# Copy of John Ware Idea with a twist : The Good and Bad



## Tellycoleman (May 10, 2017)

Ok many of us have seen Mr Ware video on adapting the Ego Power+ and landscaping b0h1h7Porjw]blade[[/MEDIA]
I was very interested and I wanted something very similar. However with my large lawn size I was hesitant about the battery option of the Ego.
I asked about other electric cord options and I found it difficult to find an electrical trimmer that didn't have the motor in the base of the trimmers. like this 
[url=https://postimg.cc/image/68esoex5t/]

This wouldnt work to attach to a landscaping blade.

However after some research I found one on  eBaythat I think would work. It had the electric motor in the handle and a shaft driven trimmer head.

So I ordered it but I had to wait for the landscaping blade to come in.

Today it finally arrived I was happy. See!!!!!



Disassembly of the Greenworks trimmer was exactly like @Ware did on his video. 2 allen screws and the head popped off.



2 things are different from wares instillation

1) The green works uses the SQ or square adapter to fit on its shaft.
2) The outside diameter is 26mm so No shaft shim is needed.

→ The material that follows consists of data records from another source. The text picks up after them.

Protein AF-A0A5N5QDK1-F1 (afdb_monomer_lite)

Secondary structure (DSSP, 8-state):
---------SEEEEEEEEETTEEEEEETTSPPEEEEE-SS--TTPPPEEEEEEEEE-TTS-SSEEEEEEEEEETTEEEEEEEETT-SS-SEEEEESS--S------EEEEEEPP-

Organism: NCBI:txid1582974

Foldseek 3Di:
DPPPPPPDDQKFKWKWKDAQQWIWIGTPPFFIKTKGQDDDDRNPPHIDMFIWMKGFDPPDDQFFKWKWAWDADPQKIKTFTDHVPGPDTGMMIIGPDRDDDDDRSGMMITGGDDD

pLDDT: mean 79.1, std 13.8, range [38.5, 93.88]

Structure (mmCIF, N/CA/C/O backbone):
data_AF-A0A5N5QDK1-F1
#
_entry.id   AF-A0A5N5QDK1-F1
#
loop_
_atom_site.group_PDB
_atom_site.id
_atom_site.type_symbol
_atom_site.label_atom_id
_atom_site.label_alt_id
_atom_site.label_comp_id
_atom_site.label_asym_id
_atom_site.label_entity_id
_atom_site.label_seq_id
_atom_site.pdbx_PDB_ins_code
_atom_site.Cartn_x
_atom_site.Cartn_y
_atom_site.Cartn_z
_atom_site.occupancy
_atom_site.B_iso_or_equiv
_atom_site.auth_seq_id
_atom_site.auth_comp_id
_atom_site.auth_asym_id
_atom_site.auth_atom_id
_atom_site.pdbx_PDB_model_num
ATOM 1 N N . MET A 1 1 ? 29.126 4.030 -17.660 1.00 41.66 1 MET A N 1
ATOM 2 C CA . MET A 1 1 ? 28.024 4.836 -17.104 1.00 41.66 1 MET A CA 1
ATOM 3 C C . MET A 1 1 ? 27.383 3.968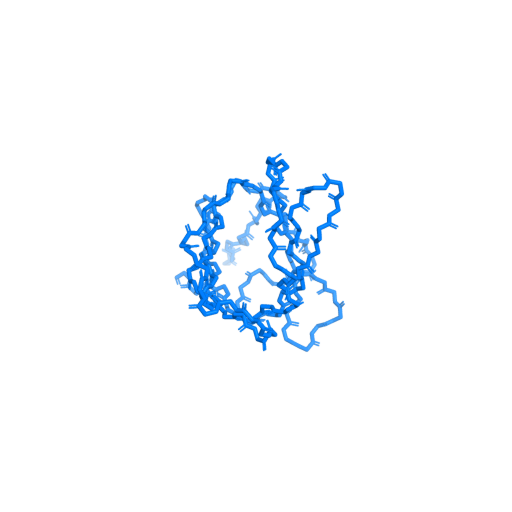 -16.044 1.00 41.66 1 MET A C 1
ATOM 5 O O . MET A 1 1 ? 26.829 2.941 -16.400 1.00 41.66 1 MET A O 1
ATOM 9 N N . ALA A 1 2 ? 27.620 4.258 -14.766 1.00 38.69 2 ALA A N 1
ATOM 10 C CA . ALA A 1 2 ? 26.949 3.531 -13.698 1.00 38.69 2 ALA A CA 1
ATOM 11 C C . ALA A 1 2 ? 25.553 4.142 -13.589 1.00 38.69 2 ALA A C 1
ATOM 13 O O . ALA A 1 2 ? 25.421 5.271 -13.119 1.00 38.69 2 ALA A O 1
ATOM 14 N N . GLU A 1 3 ? 24.539 3.455 -14.112 1.00 39.16 3 GLU A N 1
ATOM 15 C CA . GLU A 1 3 ? 23.167 3.737 -13.705 1.00 39.16 3 GLU A CA 1
ATOM 16 C C . GLU A 1 3 ? 23.157 3.581 -12.187 1.00 39.16 3 GLU A C 1
ATOM 18 O O . GLU A 1 3 ? 23.519 2.522 -11.667 1.00 39.16 3 GLU A O 1
ATOM 23 N N . ALA A 1 4 ? 22.882 4.670 -11.471 1.00 38.50 4 ALA A N 1
ATOM 24 C CA . ALA A 1 4 ? 22.700 4.623 -10.035 1.00 38.50 4 ALA A CA 1
ATOM 25 C C . ALA A 1 4 ? 21.483 3.731 -9.792 1.00 38.50 4 ALA A C 1
ATOM 27 O O . ALA A 1 4 ? 20.344 4.183 -9.880 1.00 38.50 4 ALA A O 1
ATOM 28 N N . GLY A 1 5 ? 21.730 2.436 -9.589 1.00 45.72 5 GLY A N 1
ATOM 29 C CA . GLY A 1 5 ? 20.706 1.484 -9.214 1.00 45.72 5 GLY A CA 1
ATOM 30 C C . GLY A 1 5 ? 20.130 1.972 -7.902 1.00 45.72 5 GLY A C 1
ATOM 31 O O . GLY A 1 5 ? 20.793 1.878 -6.867 1.00 45.72 5 GLY A O 1
ATOM 32 N N . PHE A 1 6 ? 18.940 2.565 -7.959 1.00 51.16 6 PHE A N 1
ATOM 33 C CA . PHE A 1 6 ? 18.215 2.970 -6.771 1.00 51.16 6 PHE A CA 1
ATOM 34 C C . PHE A 1 6 ? 18.032 1.711 -5.925 1.00 51.16 6 PHE A C 1
ATOM 36 O O . PHE A 1 6 ? 17.268 0.808 -6.267 1.00 51.16 6 PHE A O 1
ATOM 43 N N . THR A 1 7 ? 18.822 1.603 -4.861 1.00 54.44 7 THR A N 1
ATOM 44 C CA . THR A 1 7 ? 18.759 0.464 -3.956 1.00 54.44 7 THR A CA 1
ATOM 45 C C . THR A 1 7 ? 17.703 0.822 -2.933 1.00 54.44 7 THR A C 1
ATOM 47 O O . THR A 1 7 ? 17.967 1.579 -2.002 1.00 54.44 7 THR A O 1
ATOM 50 N N . PHE A 1 8 ? 16.481 0.350 -3.168 1.00 60.38 8 PHE A N 1
ATOM 51 C CA . PHE A 1 8 ? 15.388 0.566 -2.233 1.00 60.38 8 PHE A CA 1
ATOM 52 C C . PHE A 1 8 ? 15.727 -0.094 -0.888 1.00 60.38 8 PHE A C 1
ATOM 54 O O . PHE A 1 8 ? 16.250 -1.213 -0.873 1.00 60.38 8 PHE A O 1
ATOM 61 N N . PRO A 1 9 ? 15.458 0.582 0.240 1.00 65.25 9 PRO A N 1
ATOM 62 C CA . PRO A 1 9 ? 15.591 -0.030 1.554 1.00 65.25 9 PRO A CA 1
ATOM 63 C C . PRO A 1 9 ? 14.622 -1.216 1.696 1.00 65.25 9 PRO A C 1
ATOM 65 O O . PRO A 1 9 ? 13.516 -1.200 1.160 1.00 65.25 9 PRO A O 1
ATOM 68 N N . ASP A 1 10 ? 15.022 -2.237 2.460 1.00 77.06 10 ASP A N 1
ATOM 69 C CA . ASP A 1 10 ? 14.182 -3.422 2.714 1.00 77.06 10 ASP A CA 1
ATOM 70 C C . ASP A 1 10 ? 12.876 -3.055 3.455 1.00 77.06 10 ASP A C 1
ATOM 72 O O . ASP A 1 10 ? 11.852 -3.729 3.317 1.00 77.06 10 ASP A O 1
ATOM 76 N N . ILE A 1 11 ? 12.912 -1.973 4.237 1.00 88.44 11 ILE A N 1
ATOM 77 C CA . ILE A 1 11 ? 11.796 -1.433 5.011 1.00 88.44 11 ILE A CA 1
ATOM 78 C C . ILE A 1 11 ? 11.926 0.088 5.136 1.00 88.44 11 ILE A C 1
ATOM 80 O O . ILE A 1 11 ? 13.023 0.604 5.355 1.00 88.44 11 ILE A O 1
ATOM 84 N N . THR A 1 12 ? 10.804 0.798 5.046 1.00 90.56 12 THR A N 1
ATOM 85 C CA . THR A 1 12 ? 10.731 2.255 5.209 1.00 90.56 12 THR A CA 1
ATOM 86 C C . THR A 1 12 ? 9.552 2.614 6.105 1.00 90.56 12 THR A C 1
ATOM 88 O O . THR A 1 12 ? 8.465 2.069 5.892 1.00 90.56 12 THR A O 1
ATOM 91 N N . PRO A 1 13 ? 9.719 3.512 7.092 1.00 93.88 13 PRO A N 1
ATOM 92 C CA . PRO A 1 13 ? 8.589 4.125 7.784 1.00 93.88 13 PRO A CA 1
ATOM 93 C C . PRO A 1 13 ? 7.631 4.771 6.782 1.00 93.88 13 PRO A C 1
ATOM 95 O O . PRO A 1 13 ? 8.076 5.346 5.790 1.00 93.88 13 PRO A O 1
ATOM 98 N N . ALA A 1 14 ? 6.328 4.656 7.014 1.00 93.38 14 ALA A N 1
ATOM 99 C CA . ALA A 1 14 ? 5.334 5.249 6.132 1.00 93.38 14 ALA A CA 1
ATOM 100 C C . ALA A 1 14 ? 4.067 5.651 6.877 1.00 93.38 14 ALA A C 1
ATOM 102 O O . ALA A 1 14 ? 3.668 4.996 7.843 1.00 93.38 14 ALA A O 1
ATOM 103 N N . GLU A 1 15 ? 3.402 6.677 6.360 1.00 93.38 15 GLU A N 1
ATOM 104 C CA . GLU A 1 15 ? 2.061 7.068 6.783 1.00 93.38 15 GLU A CA 1
ATOM 105 C C . GLU A 1 15 ? 1.052 6.677 5.706 1.00 93.38 15 GLU A C 1
ATOM 107 O O . GLU A 1 15 ? 1.232 6.993 4.533 1.00 93.38 15 GLU A O 1
ATOM 112 N N . LEU A 1 16 ? -0.000 5.967 6.102 1.00 90.38 16 LEU A N 1
ATOM 113 C CA . LEU A 1 16 ? -1.146 5.642 5.261 1.00 90.38 16 LEU A CA 1
ATOM 114 C C . LEU A 1 16 ? -2.305 6.562 5.640 1.00 90.38 16 LEU A C 1
ATOM 116 O O . LEU A 1 16 ? -2.768 6.529 6.776 1.00 90.38 16 LEU A O 1
ATOM 120 N N . THR A 1 17 ? -2.827 7.315 4.683 1.00 90.00 17 THR A N 1
ATOM 121 C CA . THR A 1 17 ? -4.038 8.121 4.829 1.00 90.00 17 THR A CA 1
ATOM 122 C C . THR A 1 17 ? -5.160 7.531 3.985 1.00 90.00 17 THR A C 1
ATOM 124 O O . THR A 1 17 ? -4.985 7.268 2.794 1.00 90.00 17 THR A O 1
ATOM 127 N N . ILE A 1 18 ? -6.324 7.335 4.599 1.00 85.81 18 ILE A N 1
ATOM 128 C CA . ILE A 1 18 ? -7.560 6.926 3.933 1.00 85.81 18 ILE A CA 1
ATOM 129 C C . ILE A 1 18 ? -8.586 8.039 4.135 1.00 85.81 18 ILE A C 1
ATOM 131 O O . ILE A 1 18 ? -8.991 8.303 5.264 1.00 85.81 18 ILE A O 1
ATOM 135 N N . ASP A 1 19 ? -8.992 8.687 3.045 1.00 85.50 19 ASP A N 1
ATOM 136 C CA . ASP A 1 19 ? -9.959 9.791 3.029 1.00 85.50 19 ASP A CA 1
ATOM 137 C C . ASP A 1 19 ? -11.096 9.464 2.052 1.00 85.50 19 ASP A C 1
ATOM 139 O O . ASP A 1 19 ? -10.954 9.575 0.828 1.00 85.50 19 ASP A O 1
ATOM 143 N N . GLY A 1 20 ? -12.211 8.969 2.599 1.00 82.31 20 GLY A N 1
ATOM 144 C CA . GLY A 1 20 ? -13.306 8.394 1.822 1.00 82.31 20 GLY A CA 1
ATOM 145 C C . GLY A 1 20 ? -12.833 7.208 0.976 1.00 82.31 20 GLY A C 1
ATOM 146 O O . GLY A 1 20 ? -12.539 6.133 1.494 1.00 82.31 20 GLY A O 1
ATOM 147 N N . GLU A 1 21 ? -12.767 7.405 -0.340 1.00 85.62 21 GLU A N 1
ATOM 148 C CA . GLU A 1 21 ? -12.282 6.400 -1.296 1.00 85.62 21 GLU A CA 1
ATOM 149 C C . GLU A 1 21 ? -10.805 6.583 -1.657 1.00 85.62 21 GLU A C 1
ATOM 151 O O . GLU A 1 21 ? -10.242 5.740 -2.348 1.00 85.62 21 GLU A O 1
ATOM 156 N N . LYS A 1 22 ? -10.156 7.667 -1.227 1.00 87.81 22 LYS A N 1
ATOM 157 C CA . LYS A 1 22 ? -8.752 7.926 -1.553 1.00 87.81 22 LYS A CA 1
ATOM 158 C C . LYS A 1 22 ? -7.840 7.227 -0.562 1.00 87.81 22 LYS A C 1
ATOM 160 O O . LYS A 1 22 ? -8.082 7.254 0.641 1.00 87.81 22 LYS A O 1
ATOM 165 N N . VAL A 1 23 ? -6.767 6.649 -1.085 1.00 88.38 23 VAL A N 1
ATOM 166 C CA . VAL A 1 23 ? -5.690 6.039 -0.308 1.00 88.38 23 VAL A CA 1
ATOM 167 C C . VAL A 1 23 ? -4.398 6.712 -0.703 1.00 88.38 23 VAL A C 1
ATOM 169 O O . VAL A 1 23 ? -4.088 6.791 -1.887 1.00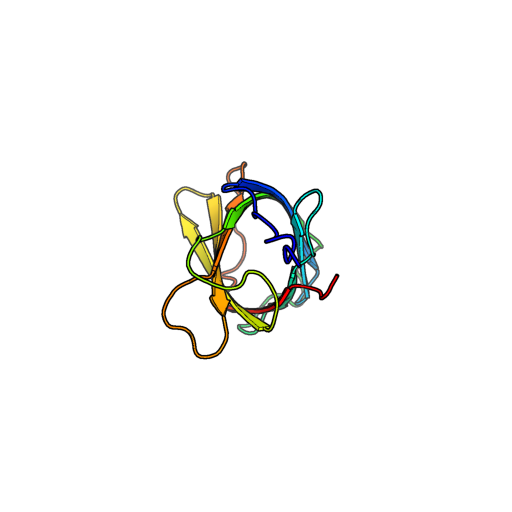 88.38 23 VAL A O 1
ATOM 172 N N . ASN A 1 24 ? -3.633 7.161 0.273 1.00 92.12 24 ASN A N 1
ATOM 173 C CA . ASN A 1 24 ? -2.310 7.706 0.049 1.00 92.12 24 ASN A CA 1
ATOM 174 C C . ASN A 1 24 ? -1.335 7.056 1.033 1.00 92.12 24 ASN A C 1
ATOM 176 O O . ASN A 1 24 ? -1.644 6.954 2.214 1.00 92.12 24 ASN A O 1
ATOM 180 N N . ILE A 1 25 ? -0.191 6.574 0.554 1.00 91.75 25 ILE A N 1
ATOM 181 C CA . ILE A 1 25 ? 0.891 6.069 1.407 1.00 91.75 25 ILE A CA 1
ATOM 182 C C . ILE A 1 25 ? 2.127 6.899 1.132 1.00 91.75 25 ILE A C 1
ATOM 184 O O . ILE A 1 25 ? 2.556 6.978 -0.015 1.00 91.75 25 ILE A O 1
ATOM 188 N N . GLN A 1 26 ? 2.719 7.470 2.175 1.00 92.75 26 GLN A N 1
ATOM 189 C CA . GLN A 1 26 ? 3.922 8.296 2.100 1.00 92.75 26 GLN A CA 1
ATOM 190 C C . GLN A 1 26 ? 5.067 7.602 2.842 1.00 92.75 26 GLN A C 1
ATOM 192 O O . GLN A 1 26 ? 5.205 7.783 4.052 1.00 92.75 26 GLN A O 1
ATOM 197 N N . PRO A 1 27 ? 5.873 6.767 2.162 1.00 90.75 27 PRO A N 1
ATOM 198 C CA . PRO A 1 27 ? 7.100 6.243 2.736 1.00 90.75 27 PRO A CA 1
ATOM 199 C C . PRO A 1 27 ? 8.171 7.339 2.807 1.00 90.75 27 PRO A C 1
ATOM 201 O O . PRO A 1 27 ? 8.372 8.095 1.856 1.00 90.75 27 PRO A O 1
ATOM 204 N N . GLU A 1 28 ? 8.895 7.404 3.920 1.00 89.62 28 GLU A N 1
ATOM 205 C CA . GLU A 1 28 ? 9.916 8.425 4.157 1.00 89.62 28 GLU A CA 1
ATOM 206 C C . GLU A 1 28 ? 11.049 8.357 3.113 1.00 89.62 28 GLU A C 1
ATOM 208 O O . GLU A 1 28 ? 11.728 7.340 2.964 1.00 89.62 28 GLU A O 1
ATOM 213 N N . GLY A 1 29 ? 11.258 9.454 2.379 1.00 84.00 29 GLY A N 1
ATOM 214 C CA . GLY A 1 29 ? 12.330 9.570 1.383 1.00 84.00 29 GLY A CA 1
ATOM 215 C C . GLY A 1 29 ? 12.105 8.796 0.077 1.00 84.00 29 GLY A C 1
ATOM 216 O O . GLY A 1 29 ? 13.039 8.700 -0.720 1.00 84.00 29 GLY A O 1
ATOM 217 N N . LEU A 1 30 ? 10.902 8.257 -0.159 1.00 84.38 30 LEU A N 1
ATOM 218 C CA . LEU A 1 30 ? 10.527 7.525 -1.375 1.00 84.38 30 LEU A CA 1
ATOM 219 C C . LEU A 1 30 ? 9.269 8.120 -2.025 1.00 84.38 30 LEU A C 1
ATOM 221 O O . LEU A 1 30 ? 8.589 8.965 -1.446 1.00 84.38 30 LEU A O 1
ATOM 225 N N . SER A 1 31 ? 8.949 7.666 -3.239 1.00 85.25 31 SER A N 1
ATOM 226 C CA . SER A 1 31 ? 7.694 8.021 -3.907 1.00 85.25 31 SER A CA 1
ATOM 227 C C . SER A 1 31 ? 6.482 7.607 -3.079 1.00 85.25 31 SER A C 1
ATOM 229 O O . SER A 1 31 ? 6.441 6.498 -2.546 1.00 85.25 31 SER A O 1
ATOM 231 N N . ALA A 1 32 ? 5.464 8.465 -3.038 1.00 89.12 32 ALA A N 1
ATOM 232 C CA . ALA A 1 32 ? 4.174 8.123 -2.455 1.00 89.12 32 ALA A CA 1
ATOM 233 C C . ALA A 1 32 ? 3.386 7.160 -3.358 1.00 89.12 32 ALA A C 1
ATOM 235 O O . ALA A 1 32 ? 3.564 7.152 -4.579 1.00 89.12 32 ALA A O 1
ATOM 236 N N . PHE A 1 33 ? 2.507 6.362 -2.761 1.00 89.75 33 PHE A N 1
ATOM 23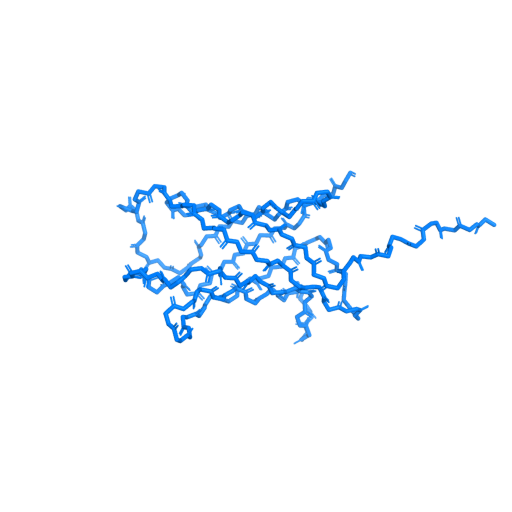7 C CA . PHE A 1 33 ? 1.464 5.624 -3.466 1.00 89.75 33 PHE A CA 1
ATOM 238 C C . PHE A 1 33 ? 0.171 6.412 -3.384 1.00 89.75 33 PHE A C 1
ATOM 240 O O . PHE A 1 33 ? -0.323 6.652 -2.286 1.00 89.75 33 PHE A O 1
ATOM 247 N N . ASP A 1 34 ? -0.405 6.735 -4.533 1.00 90.88 34 ASP A N 1
ATOM 248 C CA . ASP A 1 34 ? -1.712 7.366 -4.644 1.00 90.88 34 ASP A CA 1
ATOM 249 C C . ASP A 1 34 ? -2.692 6.384 -5.270 1.00 90.88 34 ASP A C 1
ATOM 251 O O . ASP A 1 34 ? -2.497 5.907 -6.391 1.00 90.88 34 ASP A O 1
ATOM 255 N N . GLY A 1 35 ? -3.759 6.075 -4.544 1.00 89.12 35 GLY A N 1
ATOM 256 C CA . GLY A 1 35 ? -4.736 5.083 -4.944 1.00 89.12 35 GLY A CA 1
ATOM 257 C C . GLY A 1 35 ? -6.169 5.418 -4.568 1.00 89.12 35 GLY A C 1
ATOM 258 O O . GLY A 1 35 ? -6.497 6.433 -3.955 1.00 89.12 35 GLY A O 1
ATOM 259 N N . THR A 1 36 ? -7.054 4.532 -4.994 1.00 88.31 36 THR A N 1
ATOM 260 C CA . THR A 1 36 ? -8.493 4.602 -4.797 1.00 88.31 36 THR A CA 1
ATOM 261 C C . THR A 1 36 ? -9.008 3.229 -4.389 1.00 88.31 36 THR A C 1
ATOM 263 O O . THR A 1 36 ? -8.599 2.206 -4.943 1.00 88.31 36 THR A O 1
ATOM 266 N N . ILE A 1 37 ? -9.896 3.201 -3.406 1.00 84.44 37 ILE A N 1
ATOM 267 C CA . ILE A 1 37 ? -10.571 1.999 -2.931 1.00 84.44 37 ILE A CA 1
ATOM 268 C C . ILE A 1 37 ? -11.646 1.627 -3.951 1.00 84.44 37 ILE A C 1
ATOM 270 O O . ILE A 1 37 ? -12.494 2.442 -4.297 1.00 84.44 37 ILE A O 1
ATOM 274 N N . VAL A 1 38 ? -11.594 0.397 -4.455 1.00 82.06 38 VAL A N 1
ATOM 275 C CA . VAL A 1 38 ? -12.439 -0.077 -5.564 1.00 82.06 38 VAL A CA 1
ATOM 276 C C . VAL A 1 38 ? -13.633 -0.895 -5.072 1.00 82.06 38 VAL A C 1
ATOM 278 O O . VAL A 1 38 ? -14.613 -1.040 -5.795 1.00 82.06 38 VAL A O 1
ATOM 281 N N . GLU A 1 39 ? -13.579 -1.421 -3.848 1.00 71.19 39 GLU A N 1
ATOM 282 C CA . GLU A 1 39 ? -14.642 -2.257 -3.281 1.00 71.19 39 GLU A CA 1
ATOM 283 C C . GLU A 1 39 ? -15.323 -1.539 -2.103 1.00 71.19 39 GLU A C 1
ATOM 285 O O . GLU A 1 39 ? -14.667 -1.062 -1.177 1.00 71.19 39 GLU A O 1
ATOM 290 N N . THR A 1 40 ? -16.644 -1.372 -2.208 1.00 65.56 40 THR A N 1
ATOM 291 C CA . THR A 1 40 ? -17.386 -0.238 -1.633 1.00 65.56 40 THR A CA 1
ATOM 292 C C . THR A 1 40 ? -18.026 -0.517 -0.270 1.00 65.56 40 THR A C 1
ATOM 294 O O . THR A 1 40 ? -18.772 -1.483 -0.133 1.00 65.56 40 THR A O 1
ATOM 297 N N . ASN A 1 41 ? -17.835 0.407 0.688 1.00 57.22 41 ASN A N 1
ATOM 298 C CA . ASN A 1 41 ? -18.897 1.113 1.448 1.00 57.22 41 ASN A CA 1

Everything Went back together easy and it took maybe 15 min total
The allen wrenches used were US=5/32 or metric 3

Final picture assembled. It was raining and I was sad but like most storms in Tennessee it was over in 20 min and the sun came out hotter than ever.

So far SO GOOD
I will stop with this post and begin to write my review This is where the good and the bad come in.


----------



## Greendoc (Mar 24, 2018)

Hope that flexible drive shaft can handle the job. Or is that in Part II?


----------



## Tellycoleman (May 10, 2017)

After the rain passed and the sun came out in full force I started trimming. (waited 3 hours for grass to dry) I had saved up alot of trim work in anticipation of the blade. I had a lot of trim work and a lot of work to do.

Good things about the Greenworks trimmer with LB attachment.
1) The landscaping blade is a beast!!! Very high quality and heavy
2) the 10 Amp electric motor of the Greenworks trimmer had absolutely no trouble chewing threw my edges. I even took it out to my "field of Dreams" and it made very quick work of the huge plot of crabgrass i found as a victim.
3) The Greenworks trimmer has a shoulder strap which I was not going to use but i did. If you have a large yard or alot of trim work you will need to use it as well. The picture above doesn't show but the trimmer also comes with a handle.
4) Price is very good

The Bad

1) Weight distribution = Because the Greenworks trimmer is all electric cord driven- it is very light. It doesn't weight much. 
The Ego trimmer Ware has in his review has a huge battery to counterweight the Landscaping blade.
This Greenworks trimmer with the LB is very very bottom heavy. So much so I had to switch hands mid way into the edging. 
I also had to use the included Shoulder strap which became a necessary item.
2) The Trigger- The trigger assembly is not in an intuitive place. It does not have a lock on position. (would have helped with this issue and issue number 3. 
I very quickly got thumb fatigued. and 15 min into the edging I was trying to find a good position. I will have to find rig up a trigger latch of some type if i decide to use it
3) and 4) and 5-6) The design of the exit air vents is absolutely Horrible. Being electric cord driven 10 amp motor the trimmer can put out some heat. At 1st the heat was ok. However with prolonged use it became absolutely UNBEARABLE.
Look at the picture below and tell me where do you think all the heat generated in the motor escaped out and hits!!!!!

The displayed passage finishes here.